I can take or leave the silly narrative, which is as confusingly inconclusive as it is existentially suspect. I focused instead on the crazy background chaos events like black holes or rampaging, flame spewing semi trucks careening through each maps at random, or perfecting my combo chains and mastering defense and evasive techniques, whose details still somewhat elude me. Even on a budget Platinum has style to spare— instead of simply hitting the ground when falling off a tall tower my character becomes an asteroid entering the atmosphere with physics-defying force, for example.

Multiplayer is great too, though it’s in desperate need of a patch that adds more game creation options and parameters and lets us turn off individual players’ mic chat (I wouldn’t complain about local multiplayer via splitscreen, either). Anarchy’s strangely wonderful cast of characters offers an interesting array of fighting styles, from hulking bruiser pimps and Russian law enforcers to ninjas and spike-breasted dominatrices. In one sense it doesn’t matter who you choose, really, because you’re liable to repeatedly get rocked starting out. For one, when you first step foot in a larger battle type there will be a lot of juggling at your expense, especially if you’re facing off against a team that sticks together.

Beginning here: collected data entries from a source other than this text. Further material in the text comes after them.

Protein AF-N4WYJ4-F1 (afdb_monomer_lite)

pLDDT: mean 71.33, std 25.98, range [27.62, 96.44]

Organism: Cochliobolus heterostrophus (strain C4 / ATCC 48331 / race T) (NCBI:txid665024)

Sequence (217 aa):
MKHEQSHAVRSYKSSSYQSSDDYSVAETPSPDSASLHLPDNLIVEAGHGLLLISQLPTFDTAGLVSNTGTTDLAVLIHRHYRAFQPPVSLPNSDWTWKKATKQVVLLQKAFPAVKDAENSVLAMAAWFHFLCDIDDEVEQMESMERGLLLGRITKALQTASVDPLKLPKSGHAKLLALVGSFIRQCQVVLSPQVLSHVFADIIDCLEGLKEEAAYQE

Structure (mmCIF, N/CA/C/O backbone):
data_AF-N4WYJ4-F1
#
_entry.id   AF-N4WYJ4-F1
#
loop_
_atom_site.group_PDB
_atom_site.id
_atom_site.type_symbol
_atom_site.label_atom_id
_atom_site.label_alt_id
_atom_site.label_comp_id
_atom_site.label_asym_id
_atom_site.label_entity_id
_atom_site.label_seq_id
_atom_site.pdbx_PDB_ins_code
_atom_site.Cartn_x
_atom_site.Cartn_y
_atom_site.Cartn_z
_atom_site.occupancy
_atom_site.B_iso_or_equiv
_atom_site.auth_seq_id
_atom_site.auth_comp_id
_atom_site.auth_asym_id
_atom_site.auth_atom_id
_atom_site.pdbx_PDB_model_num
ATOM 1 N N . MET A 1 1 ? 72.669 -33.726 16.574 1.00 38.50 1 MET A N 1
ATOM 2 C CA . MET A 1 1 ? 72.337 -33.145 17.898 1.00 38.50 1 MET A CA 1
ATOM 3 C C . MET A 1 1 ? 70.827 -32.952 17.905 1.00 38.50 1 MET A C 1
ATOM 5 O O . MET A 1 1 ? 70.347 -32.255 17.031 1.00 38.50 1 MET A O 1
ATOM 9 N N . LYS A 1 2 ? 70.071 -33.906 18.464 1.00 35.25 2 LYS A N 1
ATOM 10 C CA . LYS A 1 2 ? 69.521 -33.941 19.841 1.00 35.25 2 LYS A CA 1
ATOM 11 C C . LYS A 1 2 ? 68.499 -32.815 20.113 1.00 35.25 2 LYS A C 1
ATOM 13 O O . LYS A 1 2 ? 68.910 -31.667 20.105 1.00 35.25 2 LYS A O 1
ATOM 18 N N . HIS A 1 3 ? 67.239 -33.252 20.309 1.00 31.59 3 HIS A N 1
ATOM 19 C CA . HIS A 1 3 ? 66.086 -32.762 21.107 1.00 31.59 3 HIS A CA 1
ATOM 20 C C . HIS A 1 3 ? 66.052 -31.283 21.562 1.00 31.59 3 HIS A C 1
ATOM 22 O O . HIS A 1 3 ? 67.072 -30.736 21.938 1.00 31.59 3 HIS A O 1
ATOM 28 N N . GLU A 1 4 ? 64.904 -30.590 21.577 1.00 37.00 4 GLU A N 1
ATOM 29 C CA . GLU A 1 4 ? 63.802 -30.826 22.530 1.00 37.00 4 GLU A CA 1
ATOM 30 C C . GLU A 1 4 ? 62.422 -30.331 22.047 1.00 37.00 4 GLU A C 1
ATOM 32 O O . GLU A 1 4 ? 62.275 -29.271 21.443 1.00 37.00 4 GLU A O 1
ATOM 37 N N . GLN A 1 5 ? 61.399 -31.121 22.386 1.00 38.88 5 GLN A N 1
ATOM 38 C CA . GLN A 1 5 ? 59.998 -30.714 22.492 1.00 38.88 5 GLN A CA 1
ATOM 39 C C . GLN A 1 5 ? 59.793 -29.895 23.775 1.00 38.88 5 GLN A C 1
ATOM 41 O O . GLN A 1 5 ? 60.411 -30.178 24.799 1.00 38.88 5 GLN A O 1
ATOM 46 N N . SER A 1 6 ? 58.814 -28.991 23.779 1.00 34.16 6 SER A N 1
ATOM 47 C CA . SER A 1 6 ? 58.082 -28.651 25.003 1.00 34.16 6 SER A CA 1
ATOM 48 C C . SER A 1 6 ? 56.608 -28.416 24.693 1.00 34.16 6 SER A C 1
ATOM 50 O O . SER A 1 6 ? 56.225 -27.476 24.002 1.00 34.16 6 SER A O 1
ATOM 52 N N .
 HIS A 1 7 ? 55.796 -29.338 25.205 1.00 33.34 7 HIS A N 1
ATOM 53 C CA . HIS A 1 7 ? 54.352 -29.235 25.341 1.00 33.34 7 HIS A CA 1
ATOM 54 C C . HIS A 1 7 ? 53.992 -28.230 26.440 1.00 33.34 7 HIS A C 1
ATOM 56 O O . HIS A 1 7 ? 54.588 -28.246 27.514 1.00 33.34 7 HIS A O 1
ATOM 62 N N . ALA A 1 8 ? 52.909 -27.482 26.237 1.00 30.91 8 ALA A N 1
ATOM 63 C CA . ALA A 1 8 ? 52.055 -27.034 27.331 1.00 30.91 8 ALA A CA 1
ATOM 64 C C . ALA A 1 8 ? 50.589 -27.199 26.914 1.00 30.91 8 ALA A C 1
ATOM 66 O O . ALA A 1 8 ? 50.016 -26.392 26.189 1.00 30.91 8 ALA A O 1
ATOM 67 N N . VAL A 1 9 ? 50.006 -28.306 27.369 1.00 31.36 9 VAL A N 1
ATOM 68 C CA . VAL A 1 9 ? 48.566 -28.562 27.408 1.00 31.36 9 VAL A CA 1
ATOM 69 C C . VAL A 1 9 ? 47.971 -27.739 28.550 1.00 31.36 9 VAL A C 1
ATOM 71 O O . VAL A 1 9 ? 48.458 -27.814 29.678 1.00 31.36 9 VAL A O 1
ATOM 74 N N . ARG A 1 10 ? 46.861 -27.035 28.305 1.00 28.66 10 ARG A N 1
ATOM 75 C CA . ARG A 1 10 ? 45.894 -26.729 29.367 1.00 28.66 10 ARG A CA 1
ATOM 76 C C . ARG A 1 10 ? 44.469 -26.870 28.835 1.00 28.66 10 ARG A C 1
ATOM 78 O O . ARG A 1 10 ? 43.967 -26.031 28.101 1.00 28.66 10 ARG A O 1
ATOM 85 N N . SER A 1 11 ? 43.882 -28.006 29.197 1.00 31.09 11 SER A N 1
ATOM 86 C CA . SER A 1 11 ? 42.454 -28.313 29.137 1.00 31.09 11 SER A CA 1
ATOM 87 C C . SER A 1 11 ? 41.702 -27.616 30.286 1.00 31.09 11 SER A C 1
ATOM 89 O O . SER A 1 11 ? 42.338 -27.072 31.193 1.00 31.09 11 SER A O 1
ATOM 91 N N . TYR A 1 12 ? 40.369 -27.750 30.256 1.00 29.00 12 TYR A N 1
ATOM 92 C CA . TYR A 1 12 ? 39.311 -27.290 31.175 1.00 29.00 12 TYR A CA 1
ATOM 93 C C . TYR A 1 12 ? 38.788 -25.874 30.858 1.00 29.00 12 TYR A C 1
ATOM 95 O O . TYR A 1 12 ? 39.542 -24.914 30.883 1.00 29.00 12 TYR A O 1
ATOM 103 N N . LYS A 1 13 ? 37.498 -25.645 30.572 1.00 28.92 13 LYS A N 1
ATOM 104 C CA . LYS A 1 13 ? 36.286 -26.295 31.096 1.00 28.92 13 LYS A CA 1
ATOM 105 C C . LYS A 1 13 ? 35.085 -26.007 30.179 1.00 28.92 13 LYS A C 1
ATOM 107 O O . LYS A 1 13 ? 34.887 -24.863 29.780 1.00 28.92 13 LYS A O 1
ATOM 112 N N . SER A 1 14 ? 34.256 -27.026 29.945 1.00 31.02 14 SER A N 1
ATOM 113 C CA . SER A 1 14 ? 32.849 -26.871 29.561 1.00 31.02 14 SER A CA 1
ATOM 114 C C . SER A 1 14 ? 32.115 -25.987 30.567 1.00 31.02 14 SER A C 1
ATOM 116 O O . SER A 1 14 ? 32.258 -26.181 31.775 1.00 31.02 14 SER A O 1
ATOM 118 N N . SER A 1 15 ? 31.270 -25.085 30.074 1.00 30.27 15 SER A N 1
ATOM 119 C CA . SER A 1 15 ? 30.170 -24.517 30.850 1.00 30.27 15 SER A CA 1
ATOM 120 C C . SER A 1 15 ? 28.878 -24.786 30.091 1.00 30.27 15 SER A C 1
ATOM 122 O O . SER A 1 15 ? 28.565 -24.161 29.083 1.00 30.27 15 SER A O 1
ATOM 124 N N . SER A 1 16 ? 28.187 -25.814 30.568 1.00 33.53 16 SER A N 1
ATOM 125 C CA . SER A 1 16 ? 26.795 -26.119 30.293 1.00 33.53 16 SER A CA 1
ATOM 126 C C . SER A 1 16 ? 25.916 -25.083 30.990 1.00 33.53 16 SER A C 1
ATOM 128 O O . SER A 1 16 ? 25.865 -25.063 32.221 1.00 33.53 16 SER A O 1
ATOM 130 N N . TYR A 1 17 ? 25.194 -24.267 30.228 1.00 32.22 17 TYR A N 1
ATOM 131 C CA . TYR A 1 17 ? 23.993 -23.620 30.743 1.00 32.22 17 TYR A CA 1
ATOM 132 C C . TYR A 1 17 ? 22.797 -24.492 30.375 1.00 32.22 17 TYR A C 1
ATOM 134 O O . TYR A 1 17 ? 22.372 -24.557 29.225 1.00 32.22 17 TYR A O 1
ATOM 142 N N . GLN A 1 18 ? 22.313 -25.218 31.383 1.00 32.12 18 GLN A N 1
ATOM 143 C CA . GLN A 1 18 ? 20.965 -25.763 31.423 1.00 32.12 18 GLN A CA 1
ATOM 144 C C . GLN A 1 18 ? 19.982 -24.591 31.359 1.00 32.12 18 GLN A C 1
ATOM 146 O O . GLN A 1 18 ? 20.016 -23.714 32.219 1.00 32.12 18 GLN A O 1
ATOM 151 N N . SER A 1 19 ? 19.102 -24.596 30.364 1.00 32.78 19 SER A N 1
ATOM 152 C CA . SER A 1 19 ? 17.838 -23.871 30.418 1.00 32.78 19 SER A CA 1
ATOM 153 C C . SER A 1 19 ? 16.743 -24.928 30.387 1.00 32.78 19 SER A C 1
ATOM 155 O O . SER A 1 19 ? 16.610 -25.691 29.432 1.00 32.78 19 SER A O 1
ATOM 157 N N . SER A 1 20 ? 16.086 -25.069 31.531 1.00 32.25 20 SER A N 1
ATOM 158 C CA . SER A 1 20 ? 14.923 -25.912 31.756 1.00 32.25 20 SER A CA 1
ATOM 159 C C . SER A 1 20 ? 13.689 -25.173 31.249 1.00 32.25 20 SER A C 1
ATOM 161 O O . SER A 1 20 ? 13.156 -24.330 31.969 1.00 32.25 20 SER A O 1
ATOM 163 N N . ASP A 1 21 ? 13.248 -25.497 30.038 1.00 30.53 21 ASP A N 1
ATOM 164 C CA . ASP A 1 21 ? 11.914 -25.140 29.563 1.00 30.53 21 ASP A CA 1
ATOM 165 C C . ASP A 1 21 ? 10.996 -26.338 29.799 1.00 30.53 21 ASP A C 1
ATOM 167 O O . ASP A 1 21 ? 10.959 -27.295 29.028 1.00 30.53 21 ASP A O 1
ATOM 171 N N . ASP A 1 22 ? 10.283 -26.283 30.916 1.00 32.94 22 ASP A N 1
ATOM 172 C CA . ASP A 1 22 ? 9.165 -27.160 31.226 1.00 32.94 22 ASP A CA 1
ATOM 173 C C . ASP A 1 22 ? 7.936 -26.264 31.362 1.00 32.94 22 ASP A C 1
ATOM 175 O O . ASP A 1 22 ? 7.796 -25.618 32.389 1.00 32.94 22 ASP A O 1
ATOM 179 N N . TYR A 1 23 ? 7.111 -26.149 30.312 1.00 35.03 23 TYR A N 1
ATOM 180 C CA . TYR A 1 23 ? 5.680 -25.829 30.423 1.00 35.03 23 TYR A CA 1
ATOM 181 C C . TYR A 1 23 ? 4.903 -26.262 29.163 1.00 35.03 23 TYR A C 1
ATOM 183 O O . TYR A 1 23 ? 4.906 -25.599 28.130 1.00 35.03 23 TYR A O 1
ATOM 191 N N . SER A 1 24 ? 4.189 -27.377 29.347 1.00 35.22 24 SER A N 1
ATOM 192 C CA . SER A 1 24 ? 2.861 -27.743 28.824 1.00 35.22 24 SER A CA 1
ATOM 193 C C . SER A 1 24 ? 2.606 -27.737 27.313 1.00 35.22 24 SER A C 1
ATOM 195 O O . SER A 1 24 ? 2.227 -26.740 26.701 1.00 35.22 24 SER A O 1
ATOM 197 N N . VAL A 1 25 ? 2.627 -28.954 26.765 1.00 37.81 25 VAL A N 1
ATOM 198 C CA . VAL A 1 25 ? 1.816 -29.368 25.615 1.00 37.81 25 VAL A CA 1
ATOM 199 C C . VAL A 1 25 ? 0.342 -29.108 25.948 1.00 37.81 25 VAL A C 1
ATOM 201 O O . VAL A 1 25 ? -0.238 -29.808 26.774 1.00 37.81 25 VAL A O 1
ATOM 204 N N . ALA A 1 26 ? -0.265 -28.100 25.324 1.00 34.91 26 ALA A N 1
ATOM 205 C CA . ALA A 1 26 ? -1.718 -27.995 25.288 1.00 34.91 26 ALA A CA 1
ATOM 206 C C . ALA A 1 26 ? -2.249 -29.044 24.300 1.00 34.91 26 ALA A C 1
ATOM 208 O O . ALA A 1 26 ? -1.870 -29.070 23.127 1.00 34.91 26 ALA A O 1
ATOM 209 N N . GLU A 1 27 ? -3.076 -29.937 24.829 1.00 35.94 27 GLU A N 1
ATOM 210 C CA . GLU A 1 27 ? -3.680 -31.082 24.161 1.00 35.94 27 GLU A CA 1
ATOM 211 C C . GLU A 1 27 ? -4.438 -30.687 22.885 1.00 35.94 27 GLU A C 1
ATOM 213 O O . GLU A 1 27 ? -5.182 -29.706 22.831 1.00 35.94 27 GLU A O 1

Of course, the bigger the brawls, the more enjoyably chaotic the experience becomes. The crown jewel here is the 16-player battle royale mode, which throws huge boss encounters and other environmental calamities at you even when you’re throwing down with a number of other combatants. Yeah, you might get swallowed by a giant squid just before you get to exact your revenge on that level 50 jerk who’s been repeatedly harassing you, if you’re not careful. That said, when you hit a stride with Anarchy’s combat, pulling off great superweapon combos after deflecting opponents’ grabs, it carries the kind of drunken swaggering high you’ll want to chase all day. You might even long for a more robust sequel. It’s always the scrappy ones, I guess.


Anarchy Reigns was developed by Platinum Games and published by Sega. Our review is based on the PlayStation 3 version. It also is available for the Xbox 360.